Please take the lines from the one holding "ATOM 80 N N" through the one holding "ATOM 82 C C" in the data below and copy them exactly.

[Start of Attachment]

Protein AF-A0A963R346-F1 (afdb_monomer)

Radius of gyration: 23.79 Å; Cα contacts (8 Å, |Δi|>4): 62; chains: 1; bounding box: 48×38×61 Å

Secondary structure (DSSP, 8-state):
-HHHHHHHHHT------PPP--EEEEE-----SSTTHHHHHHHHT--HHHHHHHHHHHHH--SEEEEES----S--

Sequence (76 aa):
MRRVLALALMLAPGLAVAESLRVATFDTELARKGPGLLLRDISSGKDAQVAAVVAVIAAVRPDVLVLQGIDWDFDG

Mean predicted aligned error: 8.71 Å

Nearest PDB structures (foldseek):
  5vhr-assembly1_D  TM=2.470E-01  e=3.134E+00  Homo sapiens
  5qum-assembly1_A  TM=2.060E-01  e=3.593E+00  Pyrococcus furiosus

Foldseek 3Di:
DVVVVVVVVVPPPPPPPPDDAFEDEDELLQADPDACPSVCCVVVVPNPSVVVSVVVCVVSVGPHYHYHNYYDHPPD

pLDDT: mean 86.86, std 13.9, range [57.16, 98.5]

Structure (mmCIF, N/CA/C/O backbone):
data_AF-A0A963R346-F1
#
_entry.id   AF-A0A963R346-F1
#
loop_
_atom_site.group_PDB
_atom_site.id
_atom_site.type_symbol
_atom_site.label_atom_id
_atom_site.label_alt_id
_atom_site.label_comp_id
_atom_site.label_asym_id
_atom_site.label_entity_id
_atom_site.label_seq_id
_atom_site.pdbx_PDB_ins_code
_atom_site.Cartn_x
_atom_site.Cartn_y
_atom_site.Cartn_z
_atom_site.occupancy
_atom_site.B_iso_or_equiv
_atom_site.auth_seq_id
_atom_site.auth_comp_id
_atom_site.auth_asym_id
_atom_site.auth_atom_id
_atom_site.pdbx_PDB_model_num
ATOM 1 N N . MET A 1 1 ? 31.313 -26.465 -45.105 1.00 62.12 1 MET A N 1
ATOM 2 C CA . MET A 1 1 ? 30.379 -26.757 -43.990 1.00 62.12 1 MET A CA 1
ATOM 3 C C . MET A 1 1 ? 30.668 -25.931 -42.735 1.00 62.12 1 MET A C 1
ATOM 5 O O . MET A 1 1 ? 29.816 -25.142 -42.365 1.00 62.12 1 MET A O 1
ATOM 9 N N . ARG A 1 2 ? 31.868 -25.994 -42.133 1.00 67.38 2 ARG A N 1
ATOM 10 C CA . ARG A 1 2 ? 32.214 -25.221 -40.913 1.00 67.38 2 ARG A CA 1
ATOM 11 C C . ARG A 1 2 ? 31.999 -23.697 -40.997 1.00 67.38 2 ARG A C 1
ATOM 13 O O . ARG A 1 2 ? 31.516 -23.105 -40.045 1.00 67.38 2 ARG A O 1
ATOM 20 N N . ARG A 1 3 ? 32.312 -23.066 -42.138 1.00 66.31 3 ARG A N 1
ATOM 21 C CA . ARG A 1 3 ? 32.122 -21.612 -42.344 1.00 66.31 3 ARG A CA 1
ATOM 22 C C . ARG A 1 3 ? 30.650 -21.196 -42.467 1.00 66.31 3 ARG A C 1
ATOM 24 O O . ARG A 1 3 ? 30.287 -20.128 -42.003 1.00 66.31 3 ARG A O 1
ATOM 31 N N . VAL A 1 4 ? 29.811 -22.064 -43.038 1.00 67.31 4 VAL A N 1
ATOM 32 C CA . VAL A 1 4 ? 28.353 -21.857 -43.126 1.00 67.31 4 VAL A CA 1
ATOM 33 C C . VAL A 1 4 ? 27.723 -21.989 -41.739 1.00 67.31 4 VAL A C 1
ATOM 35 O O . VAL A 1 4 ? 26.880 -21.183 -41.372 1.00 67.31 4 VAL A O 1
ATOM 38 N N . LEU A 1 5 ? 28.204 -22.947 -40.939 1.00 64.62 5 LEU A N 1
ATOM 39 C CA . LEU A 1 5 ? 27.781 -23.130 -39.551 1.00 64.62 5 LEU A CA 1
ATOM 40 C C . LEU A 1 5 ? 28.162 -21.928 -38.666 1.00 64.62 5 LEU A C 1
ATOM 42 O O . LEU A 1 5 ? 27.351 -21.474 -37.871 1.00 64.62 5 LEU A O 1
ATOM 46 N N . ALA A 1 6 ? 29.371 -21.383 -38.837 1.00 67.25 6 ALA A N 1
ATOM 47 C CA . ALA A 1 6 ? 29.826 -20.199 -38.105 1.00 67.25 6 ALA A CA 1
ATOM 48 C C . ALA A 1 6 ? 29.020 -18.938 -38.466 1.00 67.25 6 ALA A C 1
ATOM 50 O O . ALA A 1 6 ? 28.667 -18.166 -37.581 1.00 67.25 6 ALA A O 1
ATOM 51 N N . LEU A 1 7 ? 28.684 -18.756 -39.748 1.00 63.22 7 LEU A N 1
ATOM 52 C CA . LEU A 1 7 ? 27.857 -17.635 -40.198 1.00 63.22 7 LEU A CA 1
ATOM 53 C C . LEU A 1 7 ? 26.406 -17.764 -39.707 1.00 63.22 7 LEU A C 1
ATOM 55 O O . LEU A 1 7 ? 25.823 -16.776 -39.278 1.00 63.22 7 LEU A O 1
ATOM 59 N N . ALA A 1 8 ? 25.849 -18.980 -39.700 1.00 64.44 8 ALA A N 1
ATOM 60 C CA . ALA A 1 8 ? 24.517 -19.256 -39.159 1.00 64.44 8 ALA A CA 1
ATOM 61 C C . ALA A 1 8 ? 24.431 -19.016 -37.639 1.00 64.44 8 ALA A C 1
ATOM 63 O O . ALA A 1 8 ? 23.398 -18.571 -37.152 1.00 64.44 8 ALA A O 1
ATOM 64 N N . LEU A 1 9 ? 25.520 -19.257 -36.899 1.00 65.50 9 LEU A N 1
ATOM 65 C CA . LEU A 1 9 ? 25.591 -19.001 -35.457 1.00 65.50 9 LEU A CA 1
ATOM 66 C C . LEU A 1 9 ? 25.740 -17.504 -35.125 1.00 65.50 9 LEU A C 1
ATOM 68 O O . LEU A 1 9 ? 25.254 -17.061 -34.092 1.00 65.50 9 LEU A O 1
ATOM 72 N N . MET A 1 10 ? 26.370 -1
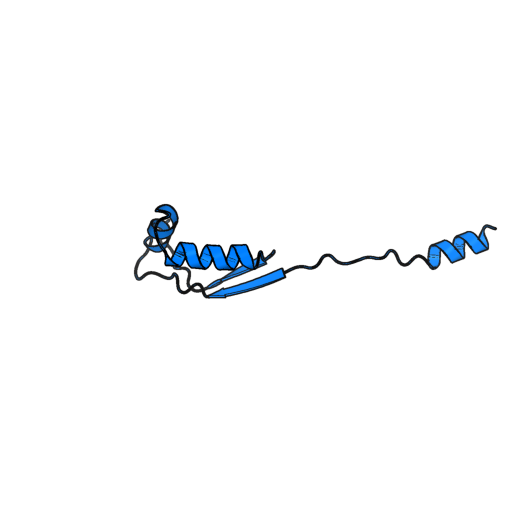6.717 -36.007 1.00 66.75 10 MET A N 1
ATOM 73 C CA . MET A 1 10 ? 26.463 -15.253 -35.873 1.00 66.75 10 MET A CA 1
ATOM 74 C C . MET A 1 10 ? 25.175 -14.522 -36.285 1.00 66.75 10 MET A C 1
ATOM 76 O O . MET A 1 10 ? 24.952 -13.397 -35.847 1.00 66.75 10 MET A O 1
ATOM 80 N N . LEU A 1 11 ? 24.329 -15.148 -37.115 1.00 63.06 11 LEU A N 1
ATOM 81 C CA . LEU A 1 11 ? 23.045 -14.603 -37.576 1.00 63.06 11 LEU A CA 1
ATOM 82 C C . LEU A 1 11 ? 21.840 -15.016 -36.722 1.00 63.06 11 LEU A C 1
ATOM 84 O O . LEU A 1 11 ? 20.712 -14.707 -37.097 1.00 63.06 11 LEU A O 1
ATOM 88 N N . ALA A 1 12 ? 22.054 -15.709 -35.605 1.00 63.69 12 ALA A N 1
ATOM 89 C CA . ALA A 1 12 ? 21.028 -15.931 -34.601 1.00 63.69 12 ALA A CA 1
ATOM 90 C C . ALA A 1 12 ? 21.144 -14.821 -33.547 1.00 63.69 12 ALA A C 1
ATOM 92 O O . ALA A 1 12 ? 21.776 -15.046 -32.512 1.00 63.69 12 ALA A O 1
ATOM 93 N N . PRO A 1 13 ? 20.579 -13.611 -33.754 1.00 62.59 13 PRO A N 1
ATOM 94 C CA . PRO A 1 13 ? 20.274 -12.795 -32.602 1.00 62.59 13 PRO A CA 1
ATOM 95 C C . PRO A 1 13 ? 19.309 -13.655 -31.792 1.00 62.59 13 PRO A C 1
ATOM 97 O O . PRO A 1 13 ? 18.199 -13.954 -32.240 1.00 62.59 13 PRO A O 1
ATOM 100 N N . GLY A 1 14 ? 19.763 -14.146 -30.639 1.00 63.06 14 GLY A N 1
ATOM 101 C CA . GLY A 1 14 ? 18.841 -14.670 -29.650 1.00 63.06 14 GLY A CA 1
ATOM 102 C C . GLY A 1 14 ? 17.777 -13.597 -29.498 1.00 63.06 14 GLY A C 1
ATOM 103 O O . GLY A 1 14 ? 18.116 -12.438 -29.257 1.00 63.06 14 GLY A O 1
ATOM 104 N N . LEU A 1 15 ? 16.523 -13.950 -29.764 1.00 62.53 15 LEU A N 1
ATOM 105 C CA . LEU A 1 15 ? 15.385 -13.085 -29.506 1.00 62.53 15 LEU A CA 1
ATOM 106 C C . LEU A 1 15 ? 15.357 -12.870 -27.990 1.00 62.53 15 LEU A C 1
ATOM 108 O O . LEU A 1 15 ? 14.660 -13.573 -27.266 1.00 62.53 15 LEU A O 1
ATOM 112 N N . ALA A 1 16 ? 16.191 -11.959 -27.495 1.00 67.38 16 ALA A N 1
ATOM 113 C CA . ALA A 1 16 ? 16.180 -11.489 -26.129 1.00 67.38 16 ALA A CA 1
ATOM 114 C C . ALA A 1 16 ? 14.957 -10.585 -26.024 1.00 67.38 16 ALA A C 1
ATOM 116 O O . ALA A 1 16 ? 15.038 -9.363 -26.129 1.00 67.38 16 ALA A O 1
ATOM 117 N N . VAL A 1 17 ? 13.793 -11.220 -25.933 1.00 70.81 17 VAL A N 1
ATOM 118 C CA . VAL A 1 17 ? 12.549 -10.537 -25.623 1.00 70.81 17 VAL A CA 1
ATOM 119 C C . VAL A 1 17 ? 12.655 -10.169 -24.153 1.00 70.81 17 VAL A C 1
ATOM 121 O O . VAL A 1 17 ? 12.581 -11.036 -23.286 1.00 70.81 17 VAL A O 1
ATOM 124 N N . ALA A 1 18 ? 12.915 -8.892 -23.878 1.00 79.81 18 ALA A N 1
ATOM 125 C CA . ALA A 1 18 ? 12.828 -8.380 -22.523 1.00 79.81 18 ALA A CA 1
ATOM 126 C C . ALA A 1 18 ? 11.392 -8.580 -22.024 1.00 79.81 18 ALA A C 1
ATOM 128 O O . ALA A 1 18 ? 10.430 -8.261 -22.731 1.00 79.81 18 ALA A O 1
ATOM 129 N N . GLU A 1 19 ? 11.248 -9.126 -20.821 1.00 84.94 19 GLU A N 1
ATOM 130 C CA . GLU A 1 19 ? 9.942 -9.231 -20.186 1.00 84.94 19 GLU A CA 1
ATOM 131 C C . GLU A 1 19 ? 9.364 -7.827 -19.967 1.00 84.94 19 GLU A C 1
ATOM 133 O O . GLU A 1 19 ? 10.080 -6.867 -19.673 1.00 84.94 19 GLU A O 1
ATOM 138 N N . SER A 1 20 ? 8.051 -7.693 -20.154 1.00 91.31 20 SER A N 1
ATOM 139 C CA . SER A 1 20 ? 7.369 -6.428 -19.889 1.00 91.31 20 SER A CA 1
ATOM 140 C C . SER A 1 20 ? 7.223 -6.232 -18.385 1.00 91.31 20 SER A C 1
ATOM 142 O O . SER A 1 20 ? 6.643 -7.083 -17.718 1.00 91.31 20 SER A O 1
ATOM 144 N N . LEU A 1 21 ? 7.701 -5.097 -17.874 1.00 95.31 21 LEU A N 1
ATOM 145 C CA . LEU A 1 21 ? 7.542 -4.691 -16.479 1.00 95.31 21 LEU A CA 1
ATOM 146 C C . LEU A 1 21 ? 6.477 -3.594 -16.373 1.00 95.31 21 LEU A C 1
ATOM 148 O O . LEU A 1 21 ? 6.595 -2.543 -17.006 1.00 95.31 21 LEU A O 1
ATOM 152 N N . ARG A 1 22 ? 5.448 -3.811 -15.554 1.00 97.25 22 ARG A N 1
ATOM 153 C CA . ARG A 1 22 ? 4.395 -2.827 -15.275 1.00 97.25 22 ARG A CA 1
ATOM 154 C C . ARG A 1 22 ? 4.681 -2.113 -13.967 1.00 97.25 22 ARG A C 1
ATOM 156 O O . ARG A 1 22 ? 4.622 -2.709 -12.893 1.00 97.25 22 ARG A O 1
ATOM 163 N N . VAL A 1 23 ? 4.934 -0.815 -14.071 1.00 98.12 23 VAL A N 1
ATOM 164 C CA . VAL A 1 23 ? 5.141 0.074 -12.927 1.00 98.12 23 VAL A CA 1
ATOM 165 C C . VAL A 1 23 ? 3.939 1.000 -12.805 1.00 98.12 23 VAL A C 1
ATOM 167 O O . VAL A 1 23 ? 3.539 1.620 -13.790 1.00 98.12 23 VAL A O 1
ATOM 170 N N . ALA A 1 24 ? 3.364 1.092 -11.609 1.00 98.44 24 ALA A N 1
ATOM 171 C CA . ALA A 1 24 ? 2.238 1.971 -11.323 1.00 98.44 24 ALA A CA 1
ATOM 172 C C . ALA A 1 24 ? 2.512 2.853 -10.100 1.00 98.44 24 ALA A C 1
ATOM 174 O O . ALA A 1 24 ? 3.125 2.419 -9.125 1.00 98.44 24 ALA A O 1
ATOM 175 N N . THR A 1 25 ? 2.002 4.083 -10.151 1.00 98.44 25 THR A N 1
ATOM 176 C CA . THR A 1 25 ? 1.852 4.959 -8.986 1.00 98.44 25 THR A CA 1
ATOM 177 C C . THR A 1 25 ? 0.371 5.212 -8.760 1.00 98.44 25 THR A C 1
ATOM 179 O O . THR A 1 25 ? -0.366 5.406 -9.729 1.00 98.44 25 THR A O 1
ATOM 182 N N . PHE A 1 26 ? -0.071 5.173 -7.507 1.00 98.25 26 PHE A N 1
ATOM 183 C CA . PHE A 1 26 ? -1.478 5.351 -7.176 1.00 98.25 26 PHE A CA 1
ATOM 184 C C . PHE A 1 26 ? -1.640 6.104 -5.857 1.00 98.25 26 PHE A C 1
ATOM 186 O O . PHE A 1 26 ? -1.227 5.614 -4.805 1.00 98.25 26 PHE A O 1
ATOM 193 N N . ASP A 1 27 ? -2.263 7.281 -5.919 1.00 97.81 27 ASP A N 1
ATOM 194 C CA . ASP A 1 27 ? -2.801 7.933 -4.729 1.00 97.81 27 ASP A CA 1
ATOM 195 C C . ASP A 1 27 ? -4.127 7.276 -4.359 1.00 97.81 27 ASP A C 1
ATOM 197 O O . ASP A 1 27 ? -5.086 7.285 -5.129 1.00 97.81 27 ASP A O 1
ATOM 201 N N . THR A 1 28 ? -4.135 6.639 -3.195 1.00 97.00 28 THR A N 1
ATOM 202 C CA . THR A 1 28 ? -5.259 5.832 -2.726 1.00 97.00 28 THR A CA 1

[End of Attachment]

### TASK OUTPUT
ATOM 80 N N . LEU A 1 11 ? 24.329 -15.148 -37.115 1.00 63.06 11 LEU A N 1
ATOM 81 C CA . LEU A 1 11 ? 23.045 -14.603 -37.576 1.00 63.06 11 LEU A CA 1
ATOM 82 C C . LEU A 1 11 ? 21.840 -15.016 -36.722 1.00 63.06 11 LEU A C 1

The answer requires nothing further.